А наверху уже горячо обсуждался вопрос о том, возможно ли кастрировать змею при условии, что можно кастрировать кота. Предмет обсуждения не заинтересовал Эвридику, и она опять закрыла глаза.
— Как бы ворона-то не улетела у ней! — отчаявшись найти собеседницу в Эвридике, обратилась правая бабка к левой. Дискриминированная было левая бабка перестала дуться на правую и живо включилась в диалог:
— Знамо дело, улетит. Это уж понятно. Я сома на днях купила снулого — несу по улице-то, а он возьми да стрепенись!!
— Ой, батюшки!..
— Стрепенулся, да как спрыгнет с рук-то — и на снег…
— Ой, батюшки!..
— И давай скакать — ну как точно черт, прости господи, а мне-то жалко его, сердешного, я и примись хлестать его чем ни попадя — да по морде норовлю, значит, чтоб подох, значит, сердешный…
— Он, чай, и сам бы подох. — Правая бабка оказалась гуманней левой.

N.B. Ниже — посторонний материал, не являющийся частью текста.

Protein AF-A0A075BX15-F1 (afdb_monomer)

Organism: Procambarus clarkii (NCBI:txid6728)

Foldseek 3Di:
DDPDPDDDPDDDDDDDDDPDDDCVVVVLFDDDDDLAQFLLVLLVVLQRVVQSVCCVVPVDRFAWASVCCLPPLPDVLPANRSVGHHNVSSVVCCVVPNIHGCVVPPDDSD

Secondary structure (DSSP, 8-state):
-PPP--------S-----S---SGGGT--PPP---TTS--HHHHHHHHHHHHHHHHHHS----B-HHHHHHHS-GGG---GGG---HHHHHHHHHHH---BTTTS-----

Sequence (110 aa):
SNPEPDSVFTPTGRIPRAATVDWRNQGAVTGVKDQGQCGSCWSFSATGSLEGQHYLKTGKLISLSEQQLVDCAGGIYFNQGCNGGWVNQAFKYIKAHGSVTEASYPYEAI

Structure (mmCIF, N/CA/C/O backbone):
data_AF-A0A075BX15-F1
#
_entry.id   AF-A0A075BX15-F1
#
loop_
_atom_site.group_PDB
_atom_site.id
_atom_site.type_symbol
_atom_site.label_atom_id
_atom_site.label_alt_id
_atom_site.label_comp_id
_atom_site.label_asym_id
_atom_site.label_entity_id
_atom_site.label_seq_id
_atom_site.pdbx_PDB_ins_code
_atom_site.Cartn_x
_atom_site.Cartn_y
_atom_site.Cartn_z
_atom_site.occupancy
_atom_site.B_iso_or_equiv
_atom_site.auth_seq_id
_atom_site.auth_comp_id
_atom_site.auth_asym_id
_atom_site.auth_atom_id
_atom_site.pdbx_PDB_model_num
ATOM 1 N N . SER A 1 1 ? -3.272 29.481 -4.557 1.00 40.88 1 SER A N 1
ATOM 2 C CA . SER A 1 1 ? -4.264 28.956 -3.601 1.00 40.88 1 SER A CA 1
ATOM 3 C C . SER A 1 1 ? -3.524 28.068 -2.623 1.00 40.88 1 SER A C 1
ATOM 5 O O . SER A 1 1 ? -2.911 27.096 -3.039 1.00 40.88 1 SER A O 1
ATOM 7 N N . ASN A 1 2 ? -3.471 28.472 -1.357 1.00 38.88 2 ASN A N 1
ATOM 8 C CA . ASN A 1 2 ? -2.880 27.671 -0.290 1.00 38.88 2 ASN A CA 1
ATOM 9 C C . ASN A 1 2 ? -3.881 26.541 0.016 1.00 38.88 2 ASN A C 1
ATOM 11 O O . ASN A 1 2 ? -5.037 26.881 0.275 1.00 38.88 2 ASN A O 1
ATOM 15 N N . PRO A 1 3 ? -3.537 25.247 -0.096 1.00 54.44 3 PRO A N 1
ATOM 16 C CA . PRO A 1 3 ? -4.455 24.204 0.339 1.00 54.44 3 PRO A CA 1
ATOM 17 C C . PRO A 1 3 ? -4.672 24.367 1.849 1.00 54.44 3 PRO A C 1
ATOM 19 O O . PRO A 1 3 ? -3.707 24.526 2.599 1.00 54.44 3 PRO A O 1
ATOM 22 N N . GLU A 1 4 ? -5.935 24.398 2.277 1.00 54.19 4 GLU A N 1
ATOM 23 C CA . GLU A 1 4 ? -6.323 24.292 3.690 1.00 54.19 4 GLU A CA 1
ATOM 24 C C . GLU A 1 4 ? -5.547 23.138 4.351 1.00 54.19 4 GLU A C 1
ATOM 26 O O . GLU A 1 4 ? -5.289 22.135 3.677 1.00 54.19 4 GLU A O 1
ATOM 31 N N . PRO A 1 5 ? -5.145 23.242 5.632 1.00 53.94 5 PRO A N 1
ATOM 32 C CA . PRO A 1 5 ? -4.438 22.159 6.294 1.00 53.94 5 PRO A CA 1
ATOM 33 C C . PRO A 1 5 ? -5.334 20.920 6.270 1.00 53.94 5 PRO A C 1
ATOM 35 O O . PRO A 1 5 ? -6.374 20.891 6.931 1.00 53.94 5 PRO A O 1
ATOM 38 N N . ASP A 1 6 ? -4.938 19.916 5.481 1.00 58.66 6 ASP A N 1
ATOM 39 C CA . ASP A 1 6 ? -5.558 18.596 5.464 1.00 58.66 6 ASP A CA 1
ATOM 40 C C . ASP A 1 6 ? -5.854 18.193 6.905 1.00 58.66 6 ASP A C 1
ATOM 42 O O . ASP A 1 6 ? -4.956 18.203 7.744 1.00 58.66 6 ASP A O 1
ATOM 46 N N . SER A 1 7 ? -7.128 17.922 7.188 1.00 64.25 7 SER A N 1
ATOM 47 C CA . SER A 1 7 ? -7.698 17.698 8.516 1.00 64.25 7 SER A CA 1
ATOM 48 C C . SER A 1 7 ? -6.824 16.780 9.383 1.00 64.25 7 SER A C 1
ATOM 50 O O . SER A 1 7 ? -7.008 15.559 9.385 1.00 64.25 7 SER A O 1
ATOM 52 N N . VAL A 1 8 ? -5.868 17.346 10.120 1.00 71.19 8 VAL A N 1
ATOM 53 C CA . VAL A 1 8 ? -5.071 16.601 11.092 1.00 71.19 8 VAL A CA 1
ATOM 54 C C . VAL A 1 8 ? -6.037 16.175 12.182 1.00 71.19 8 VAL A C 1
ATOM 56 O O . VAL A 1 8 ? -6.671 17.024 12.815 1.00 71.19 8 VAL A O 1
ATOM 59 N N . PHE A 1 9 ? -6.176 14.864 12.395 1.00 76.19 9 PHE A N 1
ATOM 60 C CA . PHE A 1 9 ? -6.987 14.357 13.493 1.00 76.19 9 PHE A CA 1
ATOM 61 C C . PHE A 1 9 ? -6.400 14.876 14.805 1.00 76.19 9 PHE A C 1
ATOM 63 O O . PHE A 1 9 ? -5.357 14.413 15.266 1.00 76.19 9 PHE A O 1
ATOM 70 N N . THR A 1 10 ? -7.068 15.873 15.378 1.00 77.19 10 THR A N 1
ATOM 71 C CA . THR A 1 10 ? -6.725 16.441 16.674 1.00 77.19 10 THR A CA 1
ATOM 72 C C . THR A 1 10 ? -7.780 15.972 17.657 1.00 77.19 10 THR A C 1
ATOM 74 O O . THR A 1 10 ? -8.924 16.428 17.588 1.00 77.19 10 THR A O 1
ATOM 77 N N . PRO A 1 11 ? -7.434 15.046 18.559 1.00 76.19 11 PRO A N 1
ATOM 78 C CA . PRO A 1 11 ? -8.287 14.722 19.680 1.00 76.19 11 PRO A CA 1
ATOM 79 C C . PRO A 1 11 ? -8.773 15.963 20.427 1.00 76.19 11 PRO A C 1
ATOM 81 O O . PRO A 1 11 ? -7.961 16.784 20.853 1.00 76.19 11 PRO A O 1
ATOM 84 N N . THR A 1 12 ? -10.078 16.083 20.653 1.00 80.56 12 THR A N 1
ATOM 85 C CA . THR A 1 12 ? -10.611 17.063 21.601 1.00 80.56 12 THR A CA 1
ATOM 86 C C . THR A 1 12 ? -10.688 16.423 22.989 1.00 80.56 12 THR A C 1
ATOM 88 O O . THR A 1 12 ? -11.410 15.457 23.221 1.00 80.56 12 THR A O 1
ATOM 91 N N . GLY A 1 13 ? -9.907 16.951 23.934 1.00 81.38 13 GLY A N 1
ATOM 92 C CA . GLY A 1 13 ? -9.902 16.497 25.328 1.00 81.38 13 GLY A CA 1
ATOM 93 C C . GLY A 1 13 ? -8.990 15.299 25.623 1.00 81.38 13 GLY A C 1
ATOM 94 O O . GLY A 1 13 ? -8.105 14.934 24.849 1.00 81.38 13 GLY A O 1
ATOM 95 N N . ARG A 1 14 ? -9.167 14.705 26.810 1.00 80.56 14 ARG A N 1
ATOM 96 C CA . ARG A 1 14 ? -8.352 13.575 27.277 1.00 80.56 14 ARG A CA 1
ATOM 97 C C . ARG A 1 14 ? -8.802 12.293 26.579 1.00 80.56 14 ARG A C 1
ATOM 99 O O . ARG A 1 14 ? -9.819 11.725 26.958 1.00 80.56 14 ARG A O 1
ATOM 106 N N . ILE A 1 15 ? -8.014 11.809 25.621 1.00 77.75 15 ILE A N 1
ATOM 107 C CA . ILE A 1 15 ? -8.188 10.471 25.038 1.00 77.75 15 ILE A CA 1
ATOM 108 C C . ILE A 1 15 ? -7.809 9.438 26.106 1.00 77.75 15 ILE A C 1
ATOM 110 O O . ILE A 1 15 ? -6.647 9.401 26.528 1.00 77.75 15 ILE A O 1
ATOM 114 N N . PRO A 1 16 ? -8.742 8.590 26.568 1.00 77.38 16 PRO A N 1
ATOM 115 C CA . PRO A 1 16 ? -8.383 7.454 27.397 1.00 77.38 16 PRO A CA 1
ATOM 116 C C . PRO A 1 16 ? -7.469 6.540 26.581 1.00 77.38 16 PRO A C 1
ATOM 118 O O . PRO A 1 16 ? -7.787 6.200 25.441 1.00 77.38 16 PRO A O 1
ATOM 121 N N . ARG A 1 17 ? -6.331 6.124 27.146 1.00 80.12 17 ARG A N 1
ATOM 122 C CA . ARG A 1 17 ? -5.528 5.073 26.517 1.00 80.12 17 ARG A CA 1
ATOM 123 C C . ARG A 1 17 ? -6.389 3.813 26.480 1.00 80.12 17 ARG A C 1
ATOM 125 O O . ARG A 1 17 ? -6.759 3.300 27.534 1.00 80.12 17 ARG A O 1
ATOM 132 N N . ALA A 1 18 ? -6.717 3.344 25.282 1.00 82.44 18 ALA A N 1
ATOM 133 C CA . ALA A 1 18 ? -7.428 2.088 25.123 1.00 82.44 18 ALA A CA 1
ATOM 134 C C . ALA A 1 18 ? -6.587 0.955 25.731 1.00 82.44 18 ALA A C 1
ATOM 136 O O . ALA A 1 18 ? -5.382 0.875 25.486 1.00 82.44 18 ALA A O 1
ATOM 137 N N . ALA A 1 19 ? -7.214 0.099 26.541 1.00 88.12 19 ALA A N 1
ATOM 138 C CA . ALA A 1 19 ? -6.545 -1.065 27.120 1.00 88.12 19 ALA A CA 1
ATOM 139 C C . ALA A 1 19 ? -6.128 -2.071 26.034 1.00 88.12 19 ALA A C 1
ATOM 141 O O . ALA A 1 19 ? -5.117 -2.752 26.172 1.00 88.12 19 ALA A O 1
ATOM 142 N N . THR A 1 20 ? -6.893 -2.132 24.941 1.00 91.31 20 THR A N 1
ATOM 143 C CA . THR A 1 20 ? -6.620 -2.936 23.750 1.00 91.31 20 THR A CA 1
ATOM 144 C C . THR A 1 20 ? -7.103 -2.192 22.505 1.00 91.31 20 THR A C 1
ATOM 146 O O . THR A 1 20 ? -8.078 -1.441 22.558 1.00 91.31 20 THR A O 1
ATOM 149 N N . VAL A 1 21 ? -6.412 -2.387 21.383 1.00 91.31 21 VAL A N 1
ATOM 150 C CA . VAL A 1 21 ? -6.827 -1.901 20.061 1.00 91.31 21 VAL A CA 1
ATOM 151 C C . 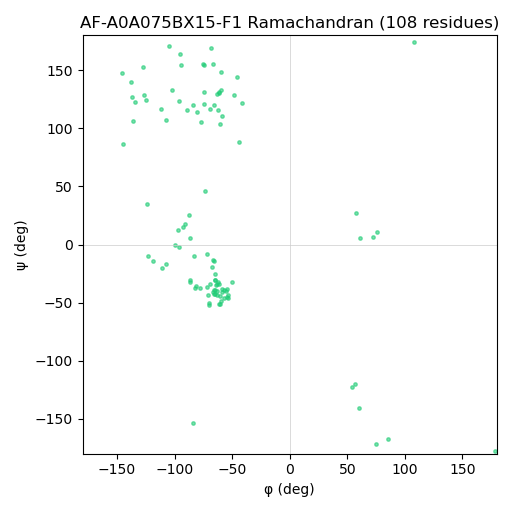VAL A 1 21 ? -6.582 -3.021 19.063 1.00 91.31 21 VAL A C 1
ATOM 153 O O . VAL A 1 21 ? -5.471 -3.537 18.978 1.00 91.31 21 VAL A O 1
ATOM 156 N N . ASP A 1 22 ? -7.615 -3.377 18.307 1.00 95.25 22 ASP A N 1
ATOM 157 C CA . ASP A 1 22 ? -7.521 -4.324 17.201 1.00 95.25 22 ASP A CA 1
ATOM 158 C C . ASP A 1 22 ? -8.310 -3.778 16.010 1.00 95.25 22 ASP A C 1
ATOM 160 O O . ASP A 1 22 ? -9.542 -3.764 16.014 1.00 95.25 22 ASP A O 1
ATOM 164 N N . TRP A 1 23 ? -7.590 -3.302 14.994 1.00 96.38 23 TRP A N 1
ATOM 165 C CA . TRP A 1 23 ? -8.181 -2.715 13.792 1.00 96.38 23 TRP A CA 1
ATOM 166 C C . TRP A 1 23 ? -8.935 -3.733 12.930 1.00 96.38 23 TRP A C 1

— Как же, сам бы подох! Он ить не убиенный, а снулый тока, я и давай его охаживать, а самой-то жалко.
Эвридика прижала ворона к груди и перешла в конец вагона: развязку истории-про-снулого-сома ей лучше было не знать.
Остальную часть пути проехали без приключений, если не считать одного весьма и весьма странного взгляда, брошенного на Эвридику, когда она вышла уже из вагона. Впрочем, об этом взгляде ничего Эвридика не знала, так что и я пока умолчу. Дверь ей отпирала мама с закрытыми глазами.
— Ты спишь? — не поняла Эвридика.
— Я не вижу его, я его не вижу. Папа с бабушкой гулять пошли, а я его не вижу, — твердо сказала мама, не давая Эвридике войти хотя бы в прихожую.
— Кого — ворона что ли? — не сразу уразумела Эвридика.
— Никого не вижу, — суеверно боясь даже произнести слово «ворон», настаивала мама.
— Он ить не убиенный, а снулый тока! — успокоила ее Эвридика, и от этого речевого оборота глаза у Наны Аполлоновны открылись сами. Открылись — и увидели ворона.
— Ой, несчастный какой!
И запрыгала Нана Аполлоновна вокруг ворона, против которого она, оказывается, ничего не имела, но надо-ведь-думать-головой, увещевала она дочь, ощупывая птицу.
— У него просто упадок сил. — Диагноз наконец был поставлен. Мама Эвридики работала библиотекарем. — А что они едят?
Как раз в эту самую минуту зазвонил телефон.
— П-п-привет, Алик. П-п-прости, т-ты не знаешь, что едят в-в-во-роны?
— Мертвечину, — сказал грубый Алик. — Сегодня на консультации ты забыла тетрадь.
— Д-дурак ты, Алик. — Эвридика повесила трубку. Звонок тут же раздался снова.
— Свеженькую мертвечинку заказывали? — И короткие гудки.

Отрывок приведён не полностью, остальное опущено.